Why not just offer a bottle of champagne for the wedding toast for each table and a bottle of wine at each table for the meal. Actually even the wine is not necessary.



Drunk wedding guests turn UGLY.



Cash bar or open?

loan



my family and his family want us to provide a cash bar, which is fine, my wedding planner told us the time of our wedding (11 o clock) that all we would need to do is provide a champagne toast and then have a cash bar (mind you a very REPUTABLE wedding planner told us this).



So thats what we%26#039;re doing



champagne toast



cash bar



unlimited non alcoholic drinks



:)



EDIT: I had a best friend who just got married they spent over 5000 dollars on alcohol so many people (they didn%26#039;t realize) took advantage of the free alcohol, alot of people had some left over in cups and got more different alcohol, they said if they did it all over, cash bar|||Cash bar is by any means not tacky. I completely understand where you are coming from. I would say what you are doing sounds great. Free champagne but everything is they have to pay for. I know a lot of people who have done it this way!|||Have free beer and wine anything else will cost them. That way you are not tacky and they wont get super drunk.|||We had an open bar, and there were only a couple people who really %26quot;took advantage%26quot; of it. Most people kept things under control. I think if people want to drink, they are going to drink whether the alcohol is free or not. You just sort of have to deal with whatever happens, but hopefully people will have enough respect for your wedding day to not go overboard.|||Your bartenders should be trained to cut anyone off who appears drunk. That is one of their main responsibilities.



As a guest, I%26#039;d rather have no bar than cash bar. I don%26#039;t drink champagne so what options would there be that I wouldn%26#039;t have to pay for?



I%26#039;ve always been of the belief (and even etiquette says) that you don%26#039;t charge guests to drink in your home so why do it at your wedding, which is basically a party you are hosting on a larger scale?

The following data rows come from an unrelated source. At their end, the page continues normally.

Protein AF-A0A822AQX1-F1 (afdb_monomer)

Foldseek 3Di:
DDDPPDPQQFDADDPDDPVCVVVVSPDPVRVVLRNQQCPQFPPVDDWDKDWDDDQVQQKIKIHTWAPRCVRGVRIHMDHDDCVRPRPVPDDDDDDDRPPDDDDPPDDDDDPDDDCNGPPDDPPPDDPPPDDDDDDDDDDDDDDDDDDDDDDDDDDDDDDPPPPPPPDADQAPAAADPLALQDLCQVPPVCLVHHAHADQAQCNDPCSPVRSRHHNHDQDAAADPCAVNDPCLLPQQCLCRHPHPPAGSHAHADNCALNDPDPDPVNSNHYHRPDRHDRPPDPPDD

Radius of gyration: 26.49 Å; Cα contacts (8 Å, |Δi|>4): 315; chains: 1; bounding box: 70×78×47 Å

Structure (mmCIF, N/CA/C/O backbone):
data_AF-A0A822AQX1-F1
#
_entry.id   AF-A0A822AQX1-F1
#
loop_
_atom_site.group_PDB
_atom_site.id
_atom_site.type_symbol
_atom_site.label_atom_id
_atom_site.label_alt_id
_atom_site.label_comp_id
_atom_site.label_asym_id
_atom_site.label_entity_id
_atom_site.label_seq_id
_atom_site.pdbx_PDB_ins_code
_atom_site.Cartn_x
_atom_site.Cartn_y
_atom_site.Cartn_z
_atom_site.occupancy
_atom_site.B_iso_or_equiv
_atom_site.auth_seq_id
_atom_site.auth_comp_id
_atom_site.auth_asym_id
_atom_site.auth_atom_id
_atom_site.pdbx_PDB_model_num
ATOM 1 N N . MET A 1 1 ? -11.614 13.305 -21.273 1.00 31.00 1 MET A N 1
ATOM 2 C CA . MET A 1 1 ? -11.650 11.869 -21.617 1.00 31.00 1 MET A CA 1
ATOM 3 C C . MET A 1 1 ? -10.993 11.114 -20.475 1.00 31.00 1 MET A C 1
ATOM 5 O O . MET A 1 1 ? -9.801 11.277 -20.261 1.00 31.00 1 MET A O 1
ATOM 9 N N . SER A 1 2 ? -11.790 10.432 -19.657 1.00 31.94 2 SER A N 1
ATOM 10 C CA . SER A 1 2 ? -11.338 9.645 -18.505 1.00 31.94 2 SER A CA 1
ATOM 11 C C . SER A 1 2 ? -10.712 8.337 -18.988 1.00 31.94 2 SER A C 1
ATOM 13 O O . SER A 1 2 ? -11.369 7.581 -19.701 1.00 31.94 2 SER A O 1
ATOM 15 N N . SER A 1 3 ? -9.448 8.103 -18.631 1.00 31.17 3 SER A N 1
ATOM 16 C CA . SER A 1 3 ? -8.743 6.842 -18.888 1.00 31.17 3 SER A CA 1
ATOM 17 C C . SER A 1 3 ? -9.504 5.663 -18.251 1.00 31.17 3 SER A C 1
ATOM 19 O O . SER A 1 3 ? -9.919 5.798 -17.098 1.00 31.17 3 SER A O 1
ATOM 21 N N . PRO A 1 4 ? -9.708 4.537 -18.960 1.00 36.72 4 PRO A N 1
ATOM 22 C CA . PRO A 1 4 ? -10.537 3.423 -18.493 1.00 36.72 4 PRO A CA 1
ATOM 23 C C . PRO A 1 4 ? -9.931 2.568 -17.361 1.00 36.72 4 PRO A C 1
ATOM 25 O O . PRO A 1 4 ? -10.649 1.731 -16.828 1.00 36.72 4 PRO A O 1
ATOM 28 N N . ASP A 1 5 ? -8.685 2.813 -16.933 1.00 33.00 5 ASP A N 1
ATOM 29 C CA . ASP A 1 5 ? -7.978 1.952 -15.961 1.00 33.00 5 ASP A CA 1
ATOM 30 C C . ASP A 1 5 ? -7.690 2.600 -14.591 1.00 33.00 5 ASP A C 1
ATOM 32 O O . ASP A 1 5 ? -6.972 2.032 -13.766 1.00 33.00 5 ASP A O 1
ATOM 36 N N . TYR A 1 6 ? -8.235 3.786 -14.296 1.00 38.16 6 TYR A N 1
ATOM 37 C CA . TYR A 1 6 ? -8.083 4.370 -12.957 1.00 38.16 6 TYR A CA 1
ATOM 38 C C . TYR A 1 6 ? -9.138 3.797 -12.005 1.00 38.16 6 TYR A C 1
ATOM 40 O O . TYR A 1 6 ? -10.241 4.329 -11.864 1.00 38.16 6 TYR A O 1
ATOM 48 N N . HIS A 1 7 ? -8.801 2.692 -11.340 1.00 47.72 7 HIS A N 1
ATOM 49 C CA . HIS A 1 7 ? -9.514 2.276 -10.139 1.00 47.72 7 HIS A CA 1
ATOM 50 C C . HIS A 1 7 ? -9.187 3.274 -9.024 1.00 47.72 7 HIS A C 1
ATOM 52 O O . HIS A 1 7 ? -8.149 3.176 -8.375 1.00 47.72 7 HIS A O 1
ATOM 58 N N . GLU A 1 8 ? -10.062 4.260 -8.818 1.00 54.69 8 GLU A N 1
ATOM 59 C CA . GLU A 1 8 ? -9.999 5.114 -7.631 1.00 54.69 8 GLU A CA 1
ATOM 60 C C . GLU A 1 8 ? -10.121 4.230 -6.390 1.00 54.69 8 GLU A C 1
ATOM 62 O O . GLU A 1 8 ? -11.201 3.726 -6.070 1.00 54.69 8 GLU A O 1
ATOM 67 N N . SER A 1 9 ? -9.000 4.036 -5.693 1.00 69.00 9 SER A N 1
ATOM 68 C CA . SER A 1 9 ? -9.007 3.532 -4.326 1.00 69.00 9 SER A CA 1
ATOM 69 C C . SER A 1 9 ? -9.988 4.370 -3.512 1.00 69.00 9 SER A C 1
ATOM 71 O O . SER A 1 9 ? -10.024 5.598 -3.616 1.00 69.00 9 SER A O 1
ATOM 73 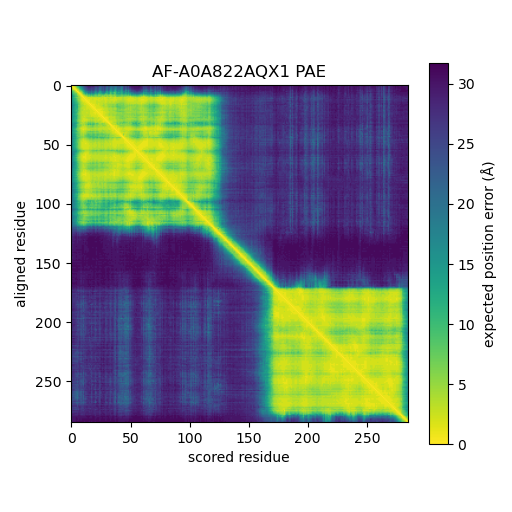N N . TYR A 1 10 ? -10.835 3.691 -2.743 1.00 77.88 10 TYR A N 1
ATOM 74 C CA . TYR A 1 10 ? -11.961 4.315 -2.068 1.00 77.88 10 TYR A CA 1
ATOM 75 C C . TYR A 1 10 ? -11.828 4.175 -0.547 1.00 77.88 10 TYR A C 1
ATOM 77 O O . TYR A 1 10 ? -11.808 3.057 -0.035 1.00 77.88 10 TYR A O 1
ATOM 85 N N . SER A 1 11 ? -11.755 5.296 0.174 1.00 87.19 11 SER A N 1
ATOM 86 C CA . SER A 1 11 ? -11.678 5.365 1.639 1.00 87.19 11 SER A CA 1
ATOM 87 C C . SER A 1 11 ? -12.811 6.184 2.224 1.00 87.19 11 SER A C 1
ATOM 89 O O . SER A 1 11 ? -13.264 7.156 1.626 1.00 87.19 11 SER A O 1
ATOM 91 N N . TYR A 1 12 ? -13.265 5.796 3.414 1.00 88.94 12 TYR A N 1
ATOM 92 C CA . TYR A 1 12 ? -14.309 6.508 4.141 1.00 88.94 12 TYR A CA 1
ATOM 93 C C . TYR A 1 12 ? -14.350 6.133 5.616 1.00 88.94 12 TYR A C 1
ATOM 95 O O . TYR A 1 12 ? -13.833 5.097 6.027 1.00 88.94 12 TYR A O 1
ATOM 103 N N . LEU A 1 13 ? -15.041 6.973 6.384 1.00 91.06 13 LEU A N 1
ATOM 104 C CA . LEU A 1 13 ? -15.347 6.767 7.793 1.00 91.06 13 LEU A CA 1
ATOM 105 C C . LEU A 1 13 ? -16.851 6.536 7.968 1.00 91.06 13 LEU A C 1
ATOM 107 O O . LEU A 1 13 ? -17.677 7.188 7.323 1.00 91.06 13 LEU A O 1
ATOM 111 N N . THR A 1 14 ? -17.217 5.577 8.816 1.00 89.12 14 THR A N 1
ATOM 112 C CA . THR A 1 14 ? -18.614 5.262 9.134 1.00 89.12 14 THR A CA 1
ATOM 113 C C . THR A 1 14 ? -18.722 4.541 10.478 1.00 89.12 14 THR A C 1
ATOM 115 O O . THR A 1 14 ? -17.801 3.832 10.871 1.00 89.12 14 THR A O 1
ATOM 118 N N . ASN A 1 15 ? -19.871 4.677 11.141 1.00 88.31 15 ASN A N 1
ATOM 119 C CA . ASN A 1 15 ? -20.284 3.891 12.310 1.00 88.31 15 ASN A CA 1
ATOM 120 C C . ASN A 1 15 ? -21.125 2.652 11.933 1.00 88.31 15 ASN A C 1
ATOM 122 O O . ASN A 1 15 ? -21.663 1.963 12.794 1.00 88.31 15 ASN A O 1
ATOM 126 N N . HIS A 1 16 ? -21.299 2.375 10.639 1.00 85.12 16 HIS A N 1
ATOM 127 C CA . HIS A 1 16 ? -22.108 1.254 10.173 1.00 85.12 16 HIS A CA 1
ATOM 128 C C . HIS A 1 16 ? -21.359 -0.082 10.265 1.00 85.12 16 HIS A C 1
ATOM 130 O O . HIS A 1 16 ? -20.141 -0.147 10.125 1.00 85.12 16 HIS A O 1
ATOM 136 N N . HIS A 1 17 ? -22.118 -1.174 10.396 1.00 81.19 17 HIS A N 1
ATOM 137 C CA . HIS A 1 17 ? -21.569 -2.531 10.393 1.00 81.19 17 HIS A CA 1
ATOM 138 C C . HIS A 1 17 ? -20.742 -2.821 9.116 1.00 81.19 17 HIS A C 1
ATOM 140 O O . HIS A 1 17 ? -21.212 -2.483 8.022 1.00 81.19 17 HIS A O 1
ATOM 146 N N . PRO A 1 18 ? -19.587 -3.519 9.199 1.00 75.25 18 PRO A N 1
ATOM 147 C CA . PRO A 1 18 ? -18.704 -3.774 8.050 1.00 75.25 18 PRO A CA 1
ATOM 148 C C . PRO A 1 18 ? -19.394 -4.424 6.840 1.00 75.25 18 PRO A C 1
ATOM 150 O O . PRO A 1 18 ? -19.095 -4.098 5.694 1.00 75.25 18 PRO A O 1
ATOM 153 N N . LEU A 1 19 ? -20.394 -5.280 7.080 1.00 75.62 19 LEU A N 1
ATOM 154 C CA . LEU A 1 19 ? -21.197 -5.922 6.024 1.00 75.62 19 LEU A CA 1
ATOM 155 C C . LEU A 1 19 ? -21.981 -4.935 5.138 1.00 75.62 19 LEU A C 1
ATOM 157 O O . LEU A 1 19 ? -22.412 -5.300 4.048 1.00 75.62 19 LEU A O 1
ATOM 161 N N . LYS A 1 20 ? -22.158 -3.678 5.567 1.00 79.88 20 LYS A N 1
ATOM 162 C CA . LYS A 1 20 ? -22.807 -2.629 4.767 1.00 79.88 20 LYS A CA 1
ATOM 163 C C . LYS A 1 20 ? -21.858 -1.960 3.764 1.00 79.88 20 LYS A C 1
ATOM 165 O O . LYS A 1 20 ? -22.300 -1.065 3.045 1.00 79.88 20 LYS A O 1
ATOM 170 N N . HIS A 1 21 ? -20.594 -2.388 3.666 1.00 77.44 21 HIS A N 1
ATOM 171 C CA . HIS A 1 21 ? -19.594 -1.812 2.758 1.00 77.44 21 HIS A CA 1
ATOM 172 C C . HIS A 1 21 ? -20.105 -1.641 1.318 1.00 77.44 21 HIS A C 1
ATOM 174 O O . HIS A 1 21 ? -20.002 -0.553 0.756 1.00 77.44 21 HIS A O 1
ATOM 180 N N . SER A 1 22 ? -20.718 -2.681 0.740 1.00 77.06 22 SER A N 1
ATOM 181 C CA . SER A 1 22 ? -21.211 -2.676 -0.648 1.00 77.06 22 SER A CA 1
ATOM 182 C C . SER A 1 22 ? -22.339 -1.671 -0.909 1.00 77.06 22 SER A C 1
ATOM 184 O O . SER A 1 22 ? -22.514 -1.218 -2.039 1.00 77.06 22 SER A O 1
ATOM 186 N N . ILE A 1 23 ? -23.103 -1.320 0.128 1.00 82.69 23 ILE A N 1
ATOM 187 C CA . ILE A 1 23 ? -24.177 -0.323 0.071 1.00 82.69 23 ILE A CA 1
ATOM 188 C C . ILE A 1 23 ? -23.587 1.076 0.260 1.00 82.69 23 ILE A C 1
ATOM 190 O O . ILE A 1 23 ? -23.947 2.009 -0.455 1.00 82.69 23 ILE A O 1
ATOM 194 N N . ILE A 1 24 ? -22.662 1.219 1.209 1.00 81.94 24 ILE A N 1
ATOM 195 C CA . ILE A 1 24 ? -22.042 2.491 1.589 1.00 81.94 24 ILE A CA 1
ATOM 196 C C . ILE A 1 24 ? -21.167 3.046 0.463 1.00 81.94 24 ILE A C 1
ATOM 198 O O . ILE A 1 24 ? -21.292 4.221 0.122 1.00 81.94 24 ILE A O 1
ATOM 202 N N . SER A 1 25 ? -20.350 2.203 -0.174 1.00 76.19 25 SER A N 1
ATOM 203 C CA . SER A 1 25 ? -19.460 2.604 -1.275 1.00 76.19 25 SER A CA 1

Also, many people these days don%26#039;t carry cash, only plastic, and bartenders don%26#039;t take plastic unless you go to an actual bar, so guests would be required to be informed beforehand, and there isn%26#039;t any tactful way to do that. You can%26#039;t include it in the invites so it would have to be word of mouth.|||Never ever have a cash bar, it IS tacky as you were told. Because your reasons are to eliminate drama, as opposed to a budgetary one, I suggest that you have an open bar, but only have it for a couple hours, like during dinner and for the first hour or two following dinner, after that, it%26#039;s soda, coffee, juice, water, etc. I would let many of your %26quot;party people%26quot; know this in advance so they don%26#039;t get dissappointed. And also so they don%26#039;t think you%26#039;re just being cheap.



Or, if you think that%26#039;s going to cause problems, why not offer taxi service for any guest who indulged a little too much and needs a ride home? I had a shuttle for guests who needed rides, and it worked out really well.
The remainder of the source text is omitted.